I say often enough that depression has changed me; and I can honestly say that I am a better person for it. I’m more empathetic and I judge less. I practice kindness now as a rule and not an exception. I am always looking for the good. I understand now that not all pain stems from evil. I appreciate every little thing.
But here is where I have been wrong this entire time: it is not the depression that has made me a better person, it is the people who were around me when it was at it’s worst. The ones who are still standing beside me today. It’s the people I continue to meet everyday that learn about my struggles and show no signs of judgement. It is you who has made me a better person, not this illness.
I try every second of every day to be kind, without exception.

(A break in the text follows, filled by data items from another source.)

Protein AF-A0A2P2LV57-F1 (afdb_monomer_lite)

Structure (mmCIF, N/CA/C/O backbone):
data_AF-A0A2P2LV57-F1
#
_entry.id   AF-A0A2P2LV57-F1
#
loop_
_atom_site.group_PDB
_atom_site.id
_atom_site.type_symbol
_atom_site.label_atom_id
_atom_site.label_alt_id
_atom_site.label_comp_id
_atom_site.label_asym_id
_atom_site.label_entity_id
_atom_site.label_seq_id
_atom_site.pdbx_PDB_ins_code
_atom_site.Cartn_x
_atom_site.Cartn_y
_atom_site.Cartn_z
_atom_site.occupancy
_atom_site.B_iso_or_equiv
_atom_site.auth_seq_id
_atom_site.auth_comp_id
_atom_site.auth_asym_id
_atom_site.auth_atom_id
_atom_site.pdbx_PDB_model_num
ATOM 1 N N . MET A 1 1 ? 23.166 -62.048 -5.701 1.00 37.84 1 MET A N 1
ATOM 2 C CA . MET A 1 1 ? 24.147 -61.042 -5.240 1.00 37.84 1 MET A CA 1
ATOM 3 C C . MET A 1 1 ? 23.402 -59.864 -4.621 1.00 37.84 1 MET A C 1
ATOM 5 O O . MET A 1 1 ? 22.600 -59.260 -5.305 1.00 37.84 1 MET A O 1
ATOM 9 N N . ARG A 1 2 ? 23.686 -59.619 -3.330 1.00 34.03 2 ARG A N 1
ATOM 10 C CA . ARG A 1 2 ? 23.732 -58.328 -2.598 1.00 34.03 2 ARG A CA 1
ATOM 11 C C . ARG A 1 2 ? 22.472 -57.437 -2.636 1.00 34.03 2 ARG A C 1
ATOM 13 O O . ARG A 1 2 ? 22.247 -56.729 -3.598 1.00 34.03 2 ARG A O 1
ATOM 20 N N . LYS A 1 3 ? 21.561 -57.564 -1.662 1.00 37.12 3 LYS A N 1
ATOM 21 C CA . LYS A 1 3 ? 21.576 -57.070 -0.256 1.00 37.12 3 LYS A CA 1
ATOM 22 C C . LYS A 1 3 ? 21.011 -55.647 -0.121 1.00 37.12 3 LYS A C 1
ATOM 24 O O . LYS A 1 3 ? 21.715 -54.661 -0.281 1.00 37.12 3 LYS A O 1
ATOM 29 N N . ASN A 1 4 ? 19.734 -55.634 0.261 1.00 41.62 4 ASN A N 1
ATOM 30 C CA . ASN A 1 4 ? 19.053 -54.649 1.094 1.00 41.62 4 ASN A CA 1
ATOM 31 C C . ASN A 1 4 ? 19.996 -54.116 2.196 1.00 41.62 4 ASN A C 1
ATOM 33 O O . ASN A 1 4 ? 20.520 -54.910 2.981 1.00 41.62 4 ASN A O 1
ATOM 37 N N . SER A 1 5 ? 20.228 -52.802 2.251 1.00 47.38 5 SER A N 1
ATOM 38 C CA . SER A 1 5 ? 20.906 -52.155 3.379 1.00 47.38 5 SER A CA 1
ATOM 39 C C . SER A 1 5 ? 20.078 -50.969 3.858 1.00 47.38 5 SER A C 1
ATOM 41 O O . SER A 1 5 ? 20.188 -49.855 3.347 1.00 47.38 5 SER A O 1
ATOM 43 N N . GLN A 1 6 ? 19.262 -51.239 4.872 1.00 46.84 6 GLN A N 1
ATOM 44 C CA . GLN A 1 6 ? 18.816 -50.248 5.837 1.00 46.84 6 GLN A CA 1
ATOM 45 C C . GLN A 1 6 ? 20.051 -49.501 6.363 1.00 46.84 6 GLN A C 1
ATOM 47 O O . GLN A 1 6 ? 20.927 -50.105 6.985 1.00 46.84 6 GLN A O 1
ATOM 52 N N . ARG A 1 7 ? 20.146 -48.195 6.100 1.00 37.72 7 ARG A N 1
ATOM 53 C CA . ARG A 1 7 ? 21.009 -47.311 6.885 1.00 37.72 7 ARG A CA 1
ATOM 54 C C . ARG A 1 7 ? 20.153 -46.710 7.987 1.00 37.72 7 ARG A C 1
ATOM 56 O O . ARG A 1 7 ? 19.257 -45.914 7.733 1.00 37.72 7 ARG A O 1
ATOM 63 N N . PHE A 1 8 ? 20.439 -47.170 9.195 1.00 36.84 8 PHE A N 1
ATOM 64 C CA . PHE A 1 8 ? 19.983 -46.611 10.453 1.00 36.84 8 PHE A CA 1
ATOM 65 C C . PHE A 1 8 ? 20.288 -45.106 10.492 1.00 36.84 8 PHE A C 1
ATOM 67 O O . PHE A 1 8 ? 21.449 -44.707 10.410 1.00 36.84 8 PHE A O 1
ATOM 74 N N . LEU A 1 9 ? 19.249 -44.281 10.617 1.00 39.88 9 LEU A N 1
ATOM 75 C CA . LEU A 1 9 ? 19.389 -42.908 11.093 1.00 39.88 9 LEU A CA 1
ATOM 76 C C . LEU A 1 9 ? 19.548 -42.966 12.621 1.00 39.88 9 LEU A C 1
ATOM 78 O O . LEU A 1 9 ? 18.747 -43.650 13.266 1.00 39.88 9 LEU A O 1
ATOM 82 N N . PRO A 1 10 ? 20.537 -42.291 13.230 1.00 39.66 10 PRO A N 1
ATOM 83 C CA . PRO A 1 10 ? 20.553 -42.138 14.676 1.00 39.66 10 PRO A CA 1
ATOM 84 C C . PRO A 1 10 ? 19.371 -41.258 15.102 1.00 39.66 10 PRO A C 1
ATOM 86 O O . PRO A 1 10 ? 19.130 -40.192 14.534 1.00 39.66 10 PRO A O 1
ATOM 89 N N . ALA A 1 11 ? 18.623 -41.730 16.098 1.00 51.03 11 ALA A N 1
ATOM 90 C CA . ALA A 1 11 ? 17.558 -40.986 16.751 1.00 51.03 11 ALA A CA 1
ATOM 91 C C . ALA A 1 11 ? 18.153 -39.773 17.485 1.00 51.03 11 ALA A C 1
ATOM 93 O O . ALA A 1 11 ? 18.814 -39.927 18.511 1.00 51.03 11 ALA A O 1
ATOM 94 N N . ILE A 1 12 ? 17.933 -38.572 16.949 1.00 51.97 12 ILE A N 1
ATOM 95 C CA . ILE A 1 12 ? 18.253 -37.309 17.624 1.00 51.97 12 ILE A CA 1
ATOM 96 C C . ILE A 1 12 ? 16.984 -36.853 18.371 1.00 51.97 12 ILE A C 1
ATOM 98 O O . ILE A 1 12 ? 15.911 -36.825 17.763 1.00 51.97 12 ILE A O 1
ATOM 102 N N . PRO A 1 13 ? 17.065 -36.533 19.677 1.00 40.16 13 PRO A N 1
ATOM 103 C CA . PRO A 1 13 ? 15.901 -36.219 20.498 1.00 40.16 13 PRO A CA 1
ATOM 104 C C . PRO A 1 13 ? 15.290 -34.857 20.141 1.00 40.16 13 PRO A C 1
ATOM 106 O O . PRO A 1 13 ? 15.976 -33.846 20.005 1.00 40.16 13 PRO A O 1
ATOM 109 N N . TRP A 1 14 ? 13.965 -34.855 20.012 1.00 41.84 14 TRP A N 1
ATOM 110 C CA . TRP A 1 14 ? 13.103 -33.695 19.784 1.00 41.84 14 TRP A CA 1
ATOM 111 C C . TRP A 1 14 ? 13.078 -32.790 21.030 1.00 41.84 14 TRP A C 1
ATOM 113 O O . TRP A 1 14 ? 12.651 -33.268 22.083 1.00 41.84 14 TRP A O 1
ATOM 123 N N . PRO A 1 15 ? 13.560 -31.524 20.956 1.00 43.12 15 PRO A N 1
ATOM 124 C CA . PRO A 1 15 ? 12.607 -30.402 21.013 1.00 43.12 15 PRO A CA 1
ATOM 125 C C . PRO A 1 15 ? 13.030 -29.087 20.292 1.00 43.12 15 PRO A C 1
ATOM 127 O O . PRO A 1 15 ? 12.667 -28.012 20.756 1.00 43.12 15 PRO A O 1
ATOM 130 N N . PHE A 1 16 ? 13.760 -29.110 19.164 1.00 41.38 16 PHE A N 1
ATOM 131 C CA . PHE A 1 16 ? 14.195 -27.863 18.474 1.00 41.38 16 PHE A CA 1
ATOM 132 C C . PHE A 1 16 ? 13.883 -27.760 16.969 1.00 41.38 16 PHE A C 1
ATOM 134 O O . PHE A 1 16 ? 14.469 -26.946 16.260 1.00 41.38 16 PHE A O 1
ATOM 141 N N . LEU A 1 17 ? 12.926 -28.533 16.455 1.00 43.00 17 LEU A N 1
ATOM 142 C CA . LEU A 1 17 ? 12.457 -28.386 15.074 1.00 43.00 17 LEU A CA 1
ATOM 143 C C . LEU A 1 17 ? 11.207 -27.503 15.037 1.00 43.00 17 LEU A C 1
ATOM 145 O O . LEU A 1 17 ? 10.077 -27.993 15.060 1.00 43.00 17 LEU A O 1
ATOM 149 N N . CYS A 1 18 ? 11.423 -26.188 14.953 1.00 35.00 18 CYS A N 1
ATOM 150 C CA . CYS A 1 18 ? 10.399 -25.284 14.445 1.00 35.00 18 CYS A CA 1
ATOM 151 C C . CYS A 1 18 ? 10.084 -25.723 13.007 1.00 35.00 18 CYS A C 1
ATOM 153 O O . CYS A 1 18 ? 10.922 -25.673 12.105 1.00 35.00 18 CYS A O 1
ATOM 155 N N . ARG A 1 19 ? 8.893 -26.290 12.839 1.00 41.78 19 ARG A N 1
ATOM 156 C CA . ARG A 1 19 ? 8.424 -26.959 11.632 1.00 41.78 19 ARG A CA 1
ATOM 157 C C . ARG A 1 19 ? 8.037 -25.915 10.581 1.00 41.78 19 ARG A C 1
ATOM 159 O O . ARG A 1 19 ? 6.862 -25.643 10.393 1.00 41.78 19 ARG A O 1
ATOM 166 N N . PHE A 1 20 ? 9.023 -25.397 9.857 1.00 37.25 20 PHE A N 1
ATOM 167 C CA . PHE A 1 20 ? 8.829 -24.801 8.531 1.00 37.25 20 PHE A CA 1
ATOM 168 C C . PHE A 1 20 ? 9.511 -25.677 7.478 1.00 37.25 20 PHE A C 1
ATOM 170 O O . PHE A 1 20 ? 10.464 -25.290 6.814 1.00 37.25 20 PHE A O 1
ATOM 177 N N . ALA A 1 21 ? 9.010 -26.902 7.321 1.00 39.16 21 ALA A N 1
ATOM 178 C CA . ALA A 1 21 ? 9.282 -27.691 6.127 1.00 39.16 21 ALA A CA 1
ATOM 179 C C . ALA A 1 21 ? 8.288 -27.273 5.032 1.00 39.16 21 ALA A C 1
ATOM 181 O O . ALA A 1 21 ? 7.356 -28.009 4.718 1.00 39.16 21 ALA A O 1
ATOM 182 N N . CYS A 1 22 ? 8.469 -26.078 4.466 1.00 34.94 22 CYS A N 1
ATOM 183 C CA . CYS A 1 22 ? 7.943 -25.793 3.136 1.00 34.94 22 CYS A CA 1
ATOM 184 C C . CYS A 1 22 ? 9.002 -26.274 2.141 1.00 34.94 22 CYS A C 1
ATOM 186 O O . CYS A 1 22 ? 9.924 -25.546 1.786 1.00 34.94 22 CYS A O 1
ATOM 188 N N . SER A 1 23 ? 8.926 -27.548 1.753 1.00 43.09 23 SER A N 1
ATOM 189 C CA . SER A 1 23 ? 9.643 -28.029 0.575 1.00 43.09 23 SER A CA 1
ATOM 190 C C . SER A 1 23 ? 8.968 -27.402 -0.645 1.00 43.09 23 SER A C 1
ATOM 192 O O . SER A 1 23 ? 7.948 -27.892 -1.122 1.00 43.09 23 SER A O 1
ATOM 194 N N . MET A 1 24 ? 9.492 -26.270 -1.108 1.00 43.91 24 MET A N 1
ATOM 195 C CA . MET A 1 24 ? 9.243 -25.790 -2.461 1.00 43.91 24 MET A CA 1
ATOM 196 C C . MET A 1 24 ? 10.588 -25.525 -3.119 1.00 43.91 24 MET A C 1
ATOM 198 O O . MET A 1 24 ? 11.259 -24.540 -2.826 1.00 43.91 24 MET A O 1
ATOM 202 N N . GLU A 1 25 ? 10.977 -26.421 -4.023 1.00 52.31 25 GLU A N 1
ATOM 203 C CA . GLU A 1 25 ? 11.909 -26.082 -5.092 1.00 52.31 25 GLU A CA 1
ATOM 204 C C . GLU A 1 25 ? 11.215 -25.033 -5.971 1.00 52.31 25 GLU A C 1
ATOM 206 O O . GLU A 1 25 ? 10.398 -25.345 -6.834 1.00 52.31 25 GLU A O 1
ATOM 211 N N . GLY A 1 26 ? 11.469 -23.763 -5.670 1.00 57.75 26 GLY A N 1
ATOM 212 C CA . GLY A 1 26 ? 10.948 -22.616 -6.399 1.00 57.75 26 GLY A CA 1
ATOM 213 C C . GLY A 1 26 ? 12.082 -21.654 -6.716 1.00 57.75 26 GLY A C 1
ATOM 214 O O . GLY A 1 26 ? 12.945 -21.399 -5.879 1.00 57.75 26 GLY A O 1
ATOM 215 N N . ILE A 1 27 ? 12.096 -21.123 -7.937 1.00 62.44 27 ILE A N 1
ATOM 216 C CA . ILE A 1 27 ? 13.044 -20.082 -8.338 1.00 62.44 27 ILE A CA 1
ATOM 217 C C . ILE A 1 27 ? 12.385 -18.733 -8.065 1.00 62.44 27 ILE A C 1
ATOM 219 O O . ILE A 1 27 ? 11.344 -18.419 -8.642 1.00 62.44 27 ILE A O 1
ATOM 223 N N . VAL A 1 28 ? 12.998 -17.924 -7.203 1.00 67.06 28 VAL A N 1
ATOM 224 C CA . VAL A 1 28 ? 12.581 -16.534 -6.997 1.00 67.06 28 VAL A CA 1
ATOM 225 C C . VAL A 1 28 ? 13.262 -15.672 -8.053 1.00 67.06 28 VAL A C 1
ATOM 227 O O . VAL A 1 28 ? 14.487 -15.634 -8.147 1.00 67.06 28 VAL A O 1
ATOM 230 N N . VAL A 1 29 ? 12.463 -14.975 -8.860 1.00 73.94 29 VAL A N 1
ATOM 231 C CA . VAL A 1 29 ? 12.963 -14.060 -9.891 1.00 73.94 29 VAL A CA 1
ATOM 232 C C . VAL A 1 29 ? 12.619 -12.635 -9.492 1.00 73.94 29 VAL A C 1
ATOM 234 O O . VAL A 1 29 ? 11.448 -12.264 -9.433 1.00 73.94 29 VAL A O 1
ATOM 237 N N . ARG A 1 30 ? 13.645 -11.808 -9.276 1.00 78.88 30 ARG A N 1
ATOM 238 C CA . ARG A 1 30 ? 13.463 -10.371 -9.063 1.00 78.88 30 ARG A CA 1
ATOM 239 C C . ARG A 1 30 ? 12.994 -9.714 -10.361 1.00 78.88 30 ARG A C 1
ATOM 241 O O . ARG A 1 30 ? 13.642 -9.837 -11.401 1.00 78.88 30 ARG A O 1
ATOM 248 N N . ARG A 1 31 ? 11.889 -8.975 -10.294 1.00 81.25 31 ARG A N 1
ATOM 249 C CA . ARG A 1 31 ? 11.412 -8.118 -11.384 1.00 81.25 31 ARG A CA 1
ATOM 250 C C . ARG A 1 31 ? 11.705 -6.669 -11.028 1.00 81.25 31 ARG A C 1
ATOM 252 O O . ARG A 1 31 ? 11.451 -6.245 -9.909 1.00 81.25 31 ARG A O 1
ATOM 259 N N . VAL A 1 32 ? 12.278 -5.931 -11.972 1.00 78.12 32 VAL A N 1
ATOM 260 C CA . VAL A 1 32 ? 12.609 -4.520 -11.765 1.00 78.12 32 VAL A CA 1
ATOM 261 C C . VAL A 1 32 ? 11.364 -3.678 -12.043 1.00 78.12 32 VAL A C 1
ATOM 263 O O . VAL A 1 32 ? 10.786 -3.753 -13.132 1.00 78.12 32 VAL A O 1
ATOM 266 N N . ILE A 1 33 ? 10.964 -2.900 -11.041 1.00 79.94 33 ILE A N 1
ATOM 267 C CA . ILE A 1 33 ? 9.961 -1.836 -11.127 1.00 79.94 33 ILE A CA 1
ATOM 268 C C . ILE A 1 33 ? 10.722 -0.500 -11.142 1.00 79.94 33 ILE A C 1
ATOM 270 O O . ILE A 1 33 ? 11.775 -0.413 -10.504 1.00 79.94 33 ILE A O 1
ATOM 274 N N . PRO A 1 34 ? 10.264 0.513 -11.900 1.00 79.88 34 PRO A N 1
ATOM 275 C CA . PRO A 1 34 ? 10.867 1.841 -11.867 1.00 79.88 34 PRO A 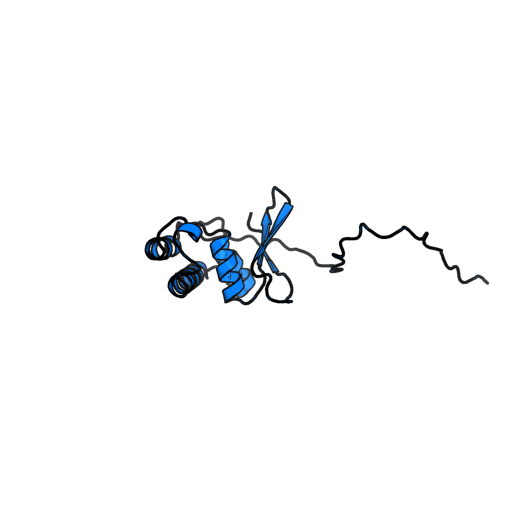CA 1
ATOM 276 C C . PRO A 1 34 ? 10.985 2.374 -10.434 1.00 79.88 34 PRO A C 1
ATOM 278 O O . PRO A 1 34 ? 10.079 2.201 -9.624 1.00 79.88 34 PRO A O 1
ATOM 281 N N . SER A 1 35 ? 12.114 3.015 -10.129 1.00 73.00 35 SER A N 1
ATOM 282 C CA . SER A 1 35 ? 12.397 3.605 -8.815 1.00 73.00 35 SER A CA 1
ATOM 283 C C . SER A 1 35 ? 11.687 4.954 -8.656 1.00 73.00 35 SER A C 1
ATOM 285 O O . SER A 1 35 ? 12.336 5.990 -8.522 1.00 73.00 35 SER A O 1
ATOM 287 N N . ASP A 1 36 ? 10.361 4.951 -8.741 1.00 81.44 36 ASP A N 1
ATOM 288 C CA . ASP A 1 36 ? 9.520 6.120 -8.496 1.00 81.44 36 ASP A CA 1
ATOM 289 C C . ASP A 1 36 ? 8.909 6.094 -7.083 1.00 81.44 36 ASP A C 1
ATOM 291 O O . ASP A 1 36 ? 8.989 5.104 -6.356 1.00 81.44 36 ASP A O 1
ATOM 295 N N . ASN A 1 37 ? 8.247 7.189 -6.704 1.00 83.06 37 ASN A N 1
ATOM 296 C CA . ASN A 1 37 ? 7.548 7.333 -5.420 1.00 83.06 37 ASN A CA 1
ATOM 297 C C . ASN A 1 37 ? 6.317 6.411 -5.284 1.00 83.06 37 ASN A C 1
ATOM 299 O O . ASN A 1 37 ? 5.622 6.427 -4.268 1.00 83.06 37 ASN A O 1
ATOM 303 N N . SER A 1 38 ? 6.024 5.621 -6.315 1.00 84.56 38 SER A N 1
ATOM 304 C CA . SER A 1 38 ? 4.883 4.718 -6.404 1.00 84.56 38 SER A CA 1
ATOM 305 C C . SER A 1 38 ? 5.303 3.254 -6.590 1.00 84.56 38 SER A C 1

I don’t always succeed but I get better at it all the time. I get asked why I don’t just cut people out of my life or react with anger to hurts caused to me. Why I let them ‘get away with it’. And I say because I believe in kindness.
But really what I mean to say is that it is because I know exactly what it is like to be in the darkest of blacks and to say and do things that cut to the core of people; wounds that can’t be undone. I know how it feels to lash out at people, not because they deserve it, but because my own pain is too large to be contained. I know that the intention is not to cause others hurt but to release mine.
I mean to say that it is because, although I was mean and hurtful and 100% unpleasant to be around, I had people that stood there and took the abuse and turned the other cheek and then continued to love me anyway. People who treated me with kindness despite being unable to do the same for them. People who continue to love me today.
You know who you are.
So, now, I am kinder, and softer and stronger at the same time, and more positive and forgiving. I am all these things, not because I developed a chronic illness, but because I had you beside me for all of it.
And I will never forget that.
Nor will I ever allow you to forget that. I plan to show you my gratitude all of my life. And there are so many of you. I am so overwhelmed.
I can only hope that one day I can be kind enough and bright enough to do the same for someone else.
So, when I ask myself if any good came out of this horrid depression (and I do, over and over; because at times it gets hard to see), the answer will always be a resounding yes. And that good is the opportunity to learn from you; to bask in your light.
It is at the darkest moments that those bright lights are easiest to see. And I think that with the state of the world as it is today, this will become more evident. I just hope I can put into practice what you have taught me on a personal level to a global one.
Instead of seeing our governments fail the environment, focusing on those brave souls standing up to protect it with or without political aid. Seeing the good Samaritans instead of the terrorists. Focusing on the bravery of our people instead of the hateful words of their leaders.
I know now that there is always good. Sometimes we just need a little extra help to find it. We need that torch to navigate the dark tunnel. And a hand to hold as we stumble through it.
Thank you for being mine.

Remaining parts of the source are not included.